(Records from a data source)
Segment Open

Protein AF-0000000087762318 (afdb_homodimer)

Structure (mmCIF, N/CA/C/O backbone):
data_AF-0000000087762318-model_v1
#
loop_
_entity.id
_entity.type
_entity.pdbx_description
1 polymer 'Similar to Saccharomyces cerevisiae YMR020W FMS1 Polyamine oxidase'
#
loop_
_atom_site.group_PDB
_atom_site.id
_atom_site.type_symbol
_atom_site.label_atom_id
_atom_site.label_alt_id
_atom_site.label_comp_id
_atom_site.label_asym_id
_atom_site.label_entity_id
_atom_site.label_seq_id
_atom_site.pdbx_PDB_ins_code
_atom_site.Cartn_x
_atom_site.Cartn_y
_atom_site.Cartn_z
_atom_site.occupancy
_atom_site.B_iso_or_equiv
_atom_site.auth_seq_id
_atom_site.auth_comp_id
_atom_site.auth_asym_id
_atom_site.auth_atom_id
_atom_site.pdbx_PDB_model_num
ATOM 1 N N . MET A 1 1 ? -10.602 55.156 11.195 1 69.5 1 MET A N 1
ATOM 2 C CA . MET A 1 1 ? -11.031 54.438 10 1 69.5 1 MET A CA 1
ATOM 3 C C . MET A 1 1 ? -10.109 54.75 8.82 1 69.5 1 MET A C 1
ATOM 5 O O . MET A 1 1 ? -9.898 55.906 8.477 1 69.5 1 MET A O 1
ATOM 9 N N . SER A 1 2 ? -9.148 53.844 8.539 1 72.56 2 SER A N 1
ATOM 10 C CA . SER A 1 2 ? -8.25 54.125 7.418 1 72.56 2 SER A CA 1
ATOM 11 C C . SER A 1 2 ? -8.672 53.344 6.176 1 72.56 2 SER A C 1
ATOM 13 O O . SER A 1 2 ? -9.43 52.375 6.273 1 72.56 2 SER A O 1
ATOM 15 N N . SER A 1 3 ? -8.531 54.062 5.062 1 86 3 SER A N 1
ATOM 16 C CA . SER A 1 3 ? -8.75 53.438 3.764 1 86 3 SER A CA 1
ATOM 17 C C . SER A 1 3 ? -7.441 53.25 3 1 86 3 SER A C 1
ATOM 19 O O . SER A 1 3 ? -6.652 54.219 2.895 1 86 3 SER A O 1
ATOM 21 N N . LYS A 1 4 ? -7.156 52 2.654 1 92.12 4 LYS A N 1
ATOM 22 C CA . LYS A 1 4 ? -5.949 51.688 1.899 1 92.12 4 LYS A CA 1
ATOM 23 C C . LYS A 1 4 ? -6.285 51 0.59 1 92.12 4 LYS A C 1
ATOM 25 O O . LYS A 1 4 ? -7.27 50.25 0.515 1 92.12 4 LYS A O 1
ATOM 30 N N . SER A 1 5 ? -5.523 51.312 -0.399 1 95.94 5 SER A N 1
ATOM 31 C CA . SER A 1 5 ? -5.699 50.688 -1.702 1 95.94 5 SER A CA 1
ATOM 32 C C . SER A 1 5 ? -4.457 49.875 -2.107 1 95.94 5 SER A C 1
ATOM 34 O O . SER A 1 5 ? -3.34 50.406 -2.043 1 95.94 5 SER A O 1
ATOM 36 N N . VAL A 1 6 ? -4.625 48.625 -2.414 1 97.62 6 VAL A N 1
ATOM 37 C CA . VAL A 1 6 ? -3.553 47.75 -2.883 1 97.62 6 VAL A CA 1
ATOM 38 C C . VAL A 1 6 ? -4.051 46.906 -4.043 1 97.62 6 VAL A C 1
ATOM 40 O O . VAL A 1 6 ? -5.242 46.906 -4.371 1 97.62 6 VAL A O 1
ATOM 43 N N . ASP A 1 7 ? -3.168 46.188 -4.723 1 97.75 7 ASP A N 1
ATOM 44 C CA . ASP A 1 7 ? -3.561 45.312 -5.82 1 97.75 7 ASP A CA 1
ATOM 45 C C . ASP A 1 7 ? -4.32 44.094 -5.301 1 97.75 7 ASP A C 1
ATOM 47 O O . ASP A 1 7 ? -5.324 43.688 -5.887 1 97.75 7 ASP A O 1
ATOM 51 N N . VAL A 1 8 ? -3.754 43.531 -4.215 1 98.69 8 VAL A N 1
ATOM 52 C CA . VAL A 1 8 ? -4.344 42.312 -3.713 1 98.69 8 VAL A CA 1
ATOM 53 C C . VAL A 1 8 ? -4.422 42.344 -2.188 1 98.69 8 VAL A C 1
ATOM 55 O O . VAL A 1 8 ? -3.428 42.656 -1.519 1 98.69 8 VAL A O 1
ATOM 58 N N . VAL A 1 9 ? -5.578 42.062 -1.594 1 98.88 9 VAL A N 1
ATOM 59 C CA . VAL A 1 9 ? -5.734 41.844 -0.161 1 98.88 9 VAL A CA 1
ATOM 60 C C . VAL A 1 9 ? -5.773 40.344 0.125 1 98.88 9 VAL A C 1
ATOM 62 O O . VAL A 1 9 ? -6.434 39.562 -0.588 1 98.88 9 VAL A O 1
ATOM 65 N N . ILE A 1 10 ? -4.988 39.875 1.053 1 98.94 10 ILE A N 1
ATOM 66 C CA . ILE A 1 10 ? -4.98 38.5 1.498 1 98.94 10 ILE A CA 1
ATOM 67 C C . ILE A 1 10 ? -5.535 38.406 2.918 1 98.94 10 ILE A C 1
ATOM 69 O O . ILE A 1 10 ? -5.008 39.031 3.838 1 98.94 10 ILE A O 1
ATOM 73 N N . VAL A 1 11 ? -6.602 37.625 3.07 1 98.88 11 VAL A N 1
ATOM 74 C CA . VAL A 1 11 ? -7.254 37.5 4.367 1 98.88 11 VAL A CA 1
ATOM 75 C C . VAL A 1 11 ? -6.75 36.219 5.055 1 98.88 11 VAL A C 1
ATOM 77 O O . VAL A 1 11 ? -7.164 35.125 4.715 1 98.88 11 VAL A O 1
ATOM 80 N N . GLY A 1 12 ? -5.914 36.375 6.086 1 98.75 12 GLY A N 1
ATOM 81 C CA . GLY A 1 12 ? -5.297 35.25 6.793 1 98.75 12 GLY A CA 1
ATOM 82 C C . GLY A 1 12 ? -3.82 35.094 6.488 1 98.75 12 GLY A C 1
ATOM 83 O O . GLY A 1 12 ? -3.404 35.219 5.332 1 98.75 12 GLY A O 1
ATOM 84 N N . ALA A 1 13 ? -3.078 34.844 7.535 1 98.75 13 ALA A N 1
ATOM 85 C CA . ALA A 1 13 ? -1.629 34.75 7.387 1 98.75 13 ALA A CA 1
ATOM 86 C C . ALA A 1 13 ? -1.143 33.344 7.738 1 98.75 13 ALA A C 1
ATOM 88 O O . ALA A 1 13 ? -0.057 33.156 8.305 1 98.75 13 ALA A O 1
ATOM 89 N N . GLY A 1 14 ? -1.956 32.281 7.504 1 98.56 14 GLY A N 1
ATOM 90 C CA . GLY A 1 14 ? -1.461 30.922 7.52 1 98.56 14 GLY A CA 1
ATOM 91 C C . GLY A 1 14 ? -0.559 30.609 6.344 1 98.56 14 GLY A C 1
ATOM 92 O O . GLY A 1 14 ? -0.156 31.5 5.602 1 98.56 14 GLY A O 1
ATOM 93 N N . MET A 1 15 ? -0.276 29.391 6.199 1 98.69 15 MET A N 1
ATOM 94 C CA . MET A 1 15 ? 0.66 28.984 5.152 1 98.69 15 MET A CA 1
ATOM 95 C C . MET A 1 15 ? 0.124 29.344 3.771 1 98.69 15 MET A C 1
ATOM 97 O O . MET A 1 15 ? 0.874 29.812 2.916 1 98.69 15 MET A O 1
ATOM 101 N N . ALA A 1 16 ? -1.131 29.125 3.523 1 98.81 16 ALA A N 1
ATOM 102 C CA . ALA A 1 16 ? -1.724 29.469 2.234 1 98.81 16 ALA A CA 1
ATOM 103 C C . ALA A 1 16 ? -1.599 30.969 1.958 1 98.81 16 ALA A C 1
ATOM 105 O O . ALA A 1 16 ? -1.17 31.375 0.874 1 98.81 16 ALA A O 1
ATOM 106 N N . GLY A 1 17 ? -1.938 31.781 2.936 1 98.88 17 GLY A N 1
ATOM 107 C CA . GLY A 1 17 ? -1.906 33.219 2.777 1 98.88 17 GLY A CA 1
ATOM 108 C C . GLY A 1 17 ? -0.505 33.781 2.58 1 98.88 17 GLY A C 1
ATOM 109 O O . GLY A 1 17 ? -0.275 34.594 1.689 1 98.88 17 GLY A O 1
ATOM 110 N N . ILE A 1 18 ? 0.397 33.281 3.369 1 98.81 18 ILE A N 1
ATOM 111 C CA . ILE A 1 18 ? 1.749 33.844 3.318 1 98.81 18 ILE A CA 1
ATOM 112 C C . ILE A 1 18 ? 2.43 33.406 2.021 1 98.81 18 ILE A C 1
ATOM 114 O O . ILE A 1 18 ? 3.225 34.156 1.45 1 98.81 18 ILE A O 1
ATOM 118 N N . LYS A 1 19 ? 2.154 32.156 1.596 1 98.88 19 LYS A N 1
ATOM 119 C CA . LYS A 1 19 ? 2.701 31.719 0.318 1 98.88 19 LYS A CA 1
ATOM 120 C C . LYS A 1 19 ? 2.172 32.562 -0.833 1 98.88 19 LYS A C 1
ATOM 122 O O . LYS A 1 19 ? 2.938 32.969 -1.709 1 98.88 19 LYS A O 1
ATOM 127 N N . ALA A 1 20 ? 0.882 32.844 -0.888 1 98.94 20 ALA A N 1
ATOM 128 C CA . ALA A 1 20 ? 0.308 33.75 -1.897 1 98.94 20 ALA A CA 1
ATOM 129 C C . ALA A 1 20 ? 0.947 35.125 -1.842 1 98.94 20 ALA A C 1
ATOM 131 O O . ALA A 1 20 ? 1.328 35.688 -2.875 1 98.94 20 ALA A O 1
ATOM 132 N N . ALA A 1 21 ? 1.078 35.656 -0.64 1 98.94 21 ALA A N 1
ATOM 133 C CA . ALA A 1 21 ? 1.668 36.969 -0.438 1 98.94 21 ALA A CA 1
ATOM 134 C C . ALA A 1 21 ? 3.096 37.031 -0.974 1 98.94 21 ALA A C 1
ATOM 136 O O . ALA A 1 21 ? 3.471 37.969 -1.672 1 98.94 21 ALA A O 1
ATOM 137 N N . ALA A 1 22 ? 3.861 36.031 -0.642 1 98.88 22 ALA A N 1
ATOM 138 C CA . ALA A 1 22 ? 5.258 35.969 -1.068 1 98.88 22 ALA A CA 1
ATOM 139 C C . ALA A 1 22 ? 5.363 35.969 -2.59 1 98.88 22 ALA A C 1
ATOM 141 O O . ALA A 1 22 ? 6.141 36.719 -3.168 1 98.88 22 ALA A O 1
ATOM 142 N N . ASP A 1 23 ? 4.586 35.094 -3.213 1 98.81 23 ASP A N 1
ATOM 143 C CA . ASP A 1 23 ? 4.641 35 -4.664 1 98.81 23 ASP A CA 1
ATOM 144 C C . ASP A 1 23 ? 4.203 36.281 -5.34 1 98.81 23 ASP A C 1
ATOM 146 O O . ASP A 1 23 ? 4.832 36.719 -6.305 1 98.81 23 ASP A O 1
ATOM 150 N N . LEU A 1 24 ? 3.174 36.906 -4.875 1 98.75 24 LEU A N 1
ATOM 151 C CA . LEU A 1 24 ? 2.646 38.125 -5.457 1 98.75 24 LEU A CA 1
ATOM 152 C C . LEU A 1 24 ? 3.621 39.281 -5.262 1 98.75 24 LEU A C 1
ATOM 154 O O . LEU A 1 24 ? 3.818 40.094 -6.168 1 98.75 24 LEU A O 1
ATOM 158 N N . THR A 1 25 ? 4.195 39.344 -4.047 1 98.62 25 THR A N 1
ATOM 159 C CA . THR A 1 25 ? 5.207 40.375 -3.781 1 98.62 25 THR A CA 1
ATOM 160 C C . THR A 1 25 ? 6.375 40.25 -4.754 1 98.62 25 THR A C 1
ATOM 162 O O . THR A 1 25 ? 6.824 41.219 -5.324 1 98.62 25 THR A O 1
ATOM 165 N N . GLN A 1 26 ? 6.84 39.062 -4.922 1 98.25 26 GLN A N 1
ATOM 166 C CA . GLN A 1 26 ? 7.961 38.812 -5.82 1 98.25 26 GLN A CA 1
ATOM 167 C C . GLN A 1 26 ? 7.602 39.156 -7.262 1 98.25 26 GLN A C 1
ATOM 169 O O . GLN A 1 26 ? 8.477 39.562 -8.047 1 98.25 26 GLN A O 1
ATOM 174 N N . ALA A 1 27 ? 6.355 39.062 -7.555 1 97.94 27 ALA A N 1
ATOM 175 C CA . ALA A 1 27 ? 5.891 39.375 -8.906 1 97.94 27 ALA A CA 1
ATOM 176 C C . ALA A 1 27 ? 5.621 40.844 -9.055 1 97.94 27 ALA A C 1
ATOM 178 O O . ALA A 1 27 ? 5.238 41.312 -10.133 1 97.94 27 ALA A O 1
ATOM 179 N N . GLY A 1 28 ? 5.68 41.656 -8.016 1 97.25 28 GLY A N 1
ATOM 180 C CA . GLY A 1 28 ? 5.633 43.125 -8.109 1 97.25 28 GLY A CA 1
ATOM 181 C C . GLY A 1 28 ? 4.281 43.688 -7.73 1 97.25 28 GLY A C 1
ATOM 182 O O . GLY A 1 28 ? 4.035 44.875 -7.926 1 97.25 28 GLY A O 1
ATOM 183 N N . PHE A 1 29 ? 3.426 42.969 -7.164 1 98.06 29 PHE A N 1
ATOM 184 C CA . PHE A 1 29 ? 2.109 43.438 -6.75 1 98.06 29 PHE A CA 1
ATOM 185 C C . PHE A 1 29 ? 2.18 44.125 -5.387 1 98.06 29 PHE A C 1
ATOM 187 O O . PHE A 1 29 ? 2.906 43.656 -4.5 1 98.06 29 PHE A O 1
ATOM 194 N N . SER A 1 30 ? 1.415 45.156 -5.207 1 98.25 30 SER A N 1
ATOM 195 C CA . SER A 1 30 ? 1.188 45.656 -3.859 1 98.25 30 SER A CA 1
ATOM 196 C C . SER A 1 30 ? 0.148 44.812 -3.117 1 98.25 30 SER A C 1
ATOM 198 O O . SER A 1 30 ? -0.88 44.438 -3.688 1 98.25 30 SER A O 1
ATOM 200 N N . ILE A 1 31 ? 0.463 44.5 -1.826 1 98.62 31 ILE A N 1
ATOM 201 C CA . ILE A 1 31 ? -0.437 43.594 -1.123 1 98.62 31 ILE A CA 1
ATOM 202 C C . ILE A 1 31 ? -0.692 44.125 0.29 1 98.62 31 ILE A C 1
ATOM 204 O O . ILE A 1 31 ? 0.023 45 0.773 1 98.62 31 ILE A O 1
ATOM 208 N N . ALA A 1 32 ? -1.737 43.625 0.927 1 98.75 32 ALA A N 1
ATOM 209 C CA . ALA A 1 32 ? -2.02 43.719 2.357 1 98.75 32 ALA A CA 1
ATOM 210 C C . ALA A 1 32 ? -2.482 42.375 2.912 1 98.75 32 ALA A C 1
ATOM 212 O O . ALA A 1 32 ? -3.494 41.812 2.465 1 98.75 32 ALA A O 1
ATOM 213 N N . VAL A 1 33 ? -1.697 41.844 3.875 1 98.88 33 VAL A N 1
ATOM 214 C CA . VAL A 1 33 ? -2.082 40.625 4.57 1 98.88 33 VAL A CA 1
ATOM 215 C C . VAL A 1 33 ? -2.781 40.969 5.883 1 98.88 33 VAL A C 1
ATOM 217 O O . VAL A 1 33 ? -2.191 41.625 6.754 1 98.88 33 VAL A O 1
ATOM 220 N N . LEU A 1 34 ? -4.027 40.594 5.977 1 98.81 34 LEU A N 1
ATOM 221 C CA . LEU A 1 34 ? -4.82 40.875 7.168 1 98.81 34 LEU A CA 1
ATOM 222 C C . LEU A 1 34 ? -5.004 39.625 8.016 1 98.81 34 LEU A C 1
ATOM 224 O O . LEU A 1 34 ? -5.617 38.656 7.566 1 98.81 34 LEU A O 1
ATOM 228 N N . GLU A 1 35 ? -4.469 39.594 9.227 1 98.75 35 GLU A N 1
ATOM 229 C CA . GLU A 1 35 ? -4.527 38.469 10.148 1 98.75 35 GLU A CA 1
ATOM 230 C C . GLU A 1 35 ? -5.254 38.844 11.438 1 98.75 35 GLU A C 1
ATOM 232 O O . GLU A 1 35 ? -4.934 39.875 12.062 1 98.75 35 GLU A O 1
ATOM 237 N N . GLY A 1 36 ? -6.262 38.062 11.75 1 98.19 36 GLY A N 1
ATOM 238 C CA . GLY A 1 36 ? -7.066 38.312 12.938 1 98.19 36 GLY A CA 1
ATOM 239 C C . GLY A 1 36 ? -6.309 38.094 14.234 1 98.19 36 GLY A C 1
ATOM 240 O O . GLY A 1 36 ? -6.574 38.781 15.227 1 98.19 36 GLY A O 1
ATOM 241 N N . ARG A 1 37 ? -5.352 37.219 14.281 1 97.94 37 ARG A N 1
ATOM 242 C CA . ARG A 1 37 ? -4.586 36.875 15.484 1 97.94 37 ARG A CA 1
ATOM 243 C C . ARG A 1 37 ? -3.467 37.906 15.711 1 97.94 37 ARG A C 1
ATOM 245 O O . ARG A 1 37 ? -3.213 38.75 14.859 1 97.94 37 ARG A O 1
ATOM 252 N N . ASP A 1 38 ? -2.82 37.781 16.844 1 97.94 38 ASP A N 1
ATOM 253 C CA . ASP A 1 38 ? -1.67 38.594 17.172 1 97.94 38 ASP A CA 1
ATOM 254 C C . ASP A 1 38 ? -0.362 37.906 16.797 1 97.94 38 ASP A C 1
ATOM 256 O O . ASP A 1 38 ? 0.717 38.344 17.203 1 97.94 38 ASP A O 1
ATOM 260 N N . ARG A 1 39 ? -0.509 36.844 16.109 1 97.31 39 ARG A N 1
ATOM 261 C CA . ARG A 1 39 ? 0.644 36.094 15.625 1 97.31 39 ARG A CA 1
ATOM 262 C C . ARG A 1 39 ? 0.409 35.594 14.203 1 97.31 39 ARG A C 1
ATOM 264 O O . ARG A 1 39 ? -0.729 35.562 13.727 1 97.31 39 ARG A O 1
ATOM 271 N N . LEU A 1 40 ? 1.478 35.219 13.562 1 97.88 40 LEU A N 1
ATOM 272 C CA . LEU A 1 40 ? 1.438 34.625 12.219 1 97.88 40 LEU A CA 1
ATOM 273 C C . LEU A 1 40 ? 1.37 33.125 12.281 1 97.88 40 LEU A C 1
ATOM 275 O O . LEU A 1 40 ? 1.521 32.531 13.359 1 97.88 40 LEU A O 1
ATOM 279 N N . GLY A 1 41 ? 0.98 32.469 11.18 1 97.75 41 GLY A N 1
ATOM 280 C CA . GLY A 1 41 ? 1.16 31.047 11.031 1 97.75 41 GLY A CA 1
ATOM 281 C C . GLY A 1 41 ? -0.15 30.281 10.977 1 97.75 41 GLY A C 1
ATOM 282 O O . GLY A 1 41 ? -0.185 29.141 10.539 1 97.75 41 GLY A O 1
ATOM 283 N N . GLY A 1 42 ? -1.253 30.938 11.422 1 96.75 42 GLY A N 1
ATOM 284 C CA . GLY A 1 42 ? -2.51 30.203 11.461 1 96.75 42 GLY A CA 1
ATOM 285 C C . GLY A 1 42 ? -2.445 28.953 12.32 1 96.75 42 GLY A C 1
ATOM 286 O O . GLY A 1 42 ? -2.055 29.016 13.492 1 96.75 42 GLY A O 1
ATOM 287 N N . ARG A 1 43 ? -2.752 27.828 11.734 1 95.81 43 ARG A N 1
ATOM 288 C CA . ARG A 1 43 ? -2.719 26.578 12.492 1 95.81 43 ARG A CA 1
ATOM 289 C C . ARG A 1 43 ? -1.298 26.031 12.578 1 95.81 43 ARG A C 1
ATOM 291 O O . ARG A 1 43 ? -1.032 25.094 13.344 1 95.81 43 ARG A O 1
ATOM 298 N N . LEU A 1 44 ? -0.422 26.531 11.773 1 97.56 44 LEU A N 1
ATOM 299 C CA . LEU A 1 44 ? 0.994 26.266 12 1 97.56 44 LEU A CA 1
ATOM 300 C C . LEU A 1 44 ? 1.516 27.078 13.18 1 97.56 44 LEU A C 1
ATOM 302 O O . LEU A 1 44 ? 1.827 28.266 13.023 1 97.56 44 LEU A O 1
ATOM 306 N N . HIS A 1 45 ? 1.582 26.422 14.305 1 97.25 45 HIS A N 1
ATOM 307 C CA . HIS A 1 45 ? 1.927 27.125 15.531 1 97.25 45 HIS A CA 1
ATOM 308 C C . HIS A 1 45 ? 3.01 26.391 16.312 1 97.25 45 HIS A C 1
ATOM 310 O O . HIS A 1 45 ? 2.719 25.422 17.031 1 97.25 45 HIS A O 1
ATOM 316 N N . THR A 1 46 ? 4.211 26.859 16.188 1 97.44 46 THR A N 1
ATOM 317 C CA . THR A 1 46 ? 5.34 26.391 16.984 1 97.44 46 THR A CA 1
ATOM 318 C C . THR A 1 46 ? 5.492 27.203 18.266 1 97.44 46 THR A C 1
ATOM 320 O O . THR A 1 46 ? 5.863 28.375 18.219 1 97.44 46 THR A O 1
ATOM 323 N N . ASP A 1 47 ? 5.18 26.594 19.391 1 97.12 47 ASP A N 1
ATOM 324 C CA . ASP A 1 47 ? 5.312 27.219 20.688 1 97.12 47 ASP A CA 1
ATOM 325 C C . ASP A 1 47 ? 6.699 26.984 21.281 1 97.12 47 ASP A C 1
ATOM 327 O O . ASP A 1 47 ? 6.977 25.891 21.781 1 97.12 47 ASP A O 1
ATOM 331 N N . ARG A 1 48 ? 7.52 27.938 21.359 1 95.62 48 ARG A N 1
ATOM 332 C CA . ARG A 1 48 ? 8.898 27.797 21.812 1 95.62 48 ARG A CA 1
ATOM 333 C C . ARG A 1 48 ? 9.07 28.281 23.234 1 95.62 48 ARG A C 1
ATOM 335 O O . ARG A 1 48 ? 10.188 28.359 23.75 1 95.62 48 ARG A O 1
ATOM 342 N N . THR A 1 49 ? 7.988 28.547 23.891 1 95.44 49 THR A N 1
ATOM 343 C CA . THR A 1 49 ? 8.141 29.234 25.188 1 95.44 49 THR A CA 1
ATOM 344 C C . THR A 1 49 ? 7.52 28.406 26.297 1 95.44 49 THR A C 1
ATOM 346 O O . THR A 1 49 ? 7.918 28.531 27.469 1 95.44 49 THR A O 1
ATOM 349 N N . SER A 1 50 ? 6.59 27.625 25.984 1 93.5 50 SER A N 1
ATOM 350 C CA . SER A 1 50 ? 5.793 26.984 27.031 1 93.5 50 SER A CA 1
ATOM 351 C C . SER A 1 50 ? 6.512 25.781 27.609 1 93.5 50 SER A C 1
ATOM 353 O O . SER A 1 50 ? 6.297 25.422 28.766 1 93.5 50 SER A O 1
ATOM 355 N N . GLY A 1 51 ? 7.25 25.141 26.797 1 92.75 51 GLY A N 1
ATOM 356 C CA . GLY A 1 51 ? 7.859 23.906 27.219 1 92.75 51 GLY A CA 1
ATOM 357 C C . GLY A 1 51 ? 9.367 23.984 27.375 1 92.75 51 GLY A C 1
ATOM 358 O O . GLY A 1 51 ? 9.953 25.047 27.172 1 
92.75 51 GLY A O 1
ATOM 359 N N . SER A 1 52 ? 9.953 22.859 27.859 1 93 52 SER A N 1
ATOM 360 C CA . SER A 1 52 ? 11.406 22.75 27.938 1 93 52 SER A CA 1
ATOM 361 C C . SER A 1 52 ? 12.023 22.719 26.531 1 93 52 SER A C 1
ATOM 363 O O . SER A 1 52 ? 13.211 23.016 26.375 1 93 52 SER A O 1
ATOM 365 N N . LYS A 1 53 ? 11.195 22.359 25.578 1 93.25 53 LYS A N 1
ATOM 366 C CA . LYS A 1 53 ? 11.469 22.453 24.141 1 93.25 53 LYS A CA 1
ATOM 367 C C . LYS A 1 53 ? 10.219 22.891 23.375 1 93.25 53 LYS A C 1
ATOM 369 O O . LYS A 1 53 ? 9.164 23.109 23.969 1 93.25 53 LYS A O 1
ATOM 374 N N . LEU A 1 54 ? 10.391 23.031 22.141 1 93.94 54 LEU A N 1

Segment Closed

### [TASK OBJECTIVE]
Keeping every character as it is, restate the lines above that run from the line with "ATOM 285 C C" through the line with "ATOM 308 C C", both included, and nothing else.

### [FINISHED TASK]
ATOM 285 C C . GLY A 1 42 ? -2.445 28.953 12.32 1 96.75 42 GLY A C 1
ATOM 286 O O . GLY A 1 42 ? -2.055 29.016 13.492 1 96.75 42 GLY A O 1
ATOM 287 N N . ARG A 1 43 ? -2.752 27.828 11.734 1 95.81 43 ARG A N 1
ATOM 288 C CA . ARG A 1 43 ? -2.719 26.578 12.492 1 95.81 43 ARG A CA 1
ATOM 289 C C . ARG A 1 43 ? -1.298 26.031 12.578 1 95.81 43 ARG A C 1
ATOM 291 O O . ARG A 1 43 ? -1.032 25.094 13.344 1 95.81 43 ARG A O 1
ATOM 298 N N . LEU A 1 44 ? -0.422 26.531 11.773 1 97.56 44 LEU A N 1
ATOM 299 C CA . LEU A 1 44 ? 0.994 26.266 12 1 97.56 44 LEU A CA 1
ATOM 300 C C . LEU A 1 44 ? 1.516 27.078 13.18 1 97.56 44 LEU A C 1
ATOM 302 O O . LEU A 1 44 ? 1.827 28.266 13.023 1 97.56 44 LEU A O 1
ATOM 306 N N . HIS A 1 45 ? 1.582 26.422 14.305 1 97.25 45 HIS A N 1
ATOM 307 C CA . HIS A 1 45 ? 1.927 27.125 15.531 1 97.25 45 HIS A CA 1
ATOM 308 C C . HIS A 1 45 ? 3.01 26.391 16.312 1 97.25 45 HIS A C 1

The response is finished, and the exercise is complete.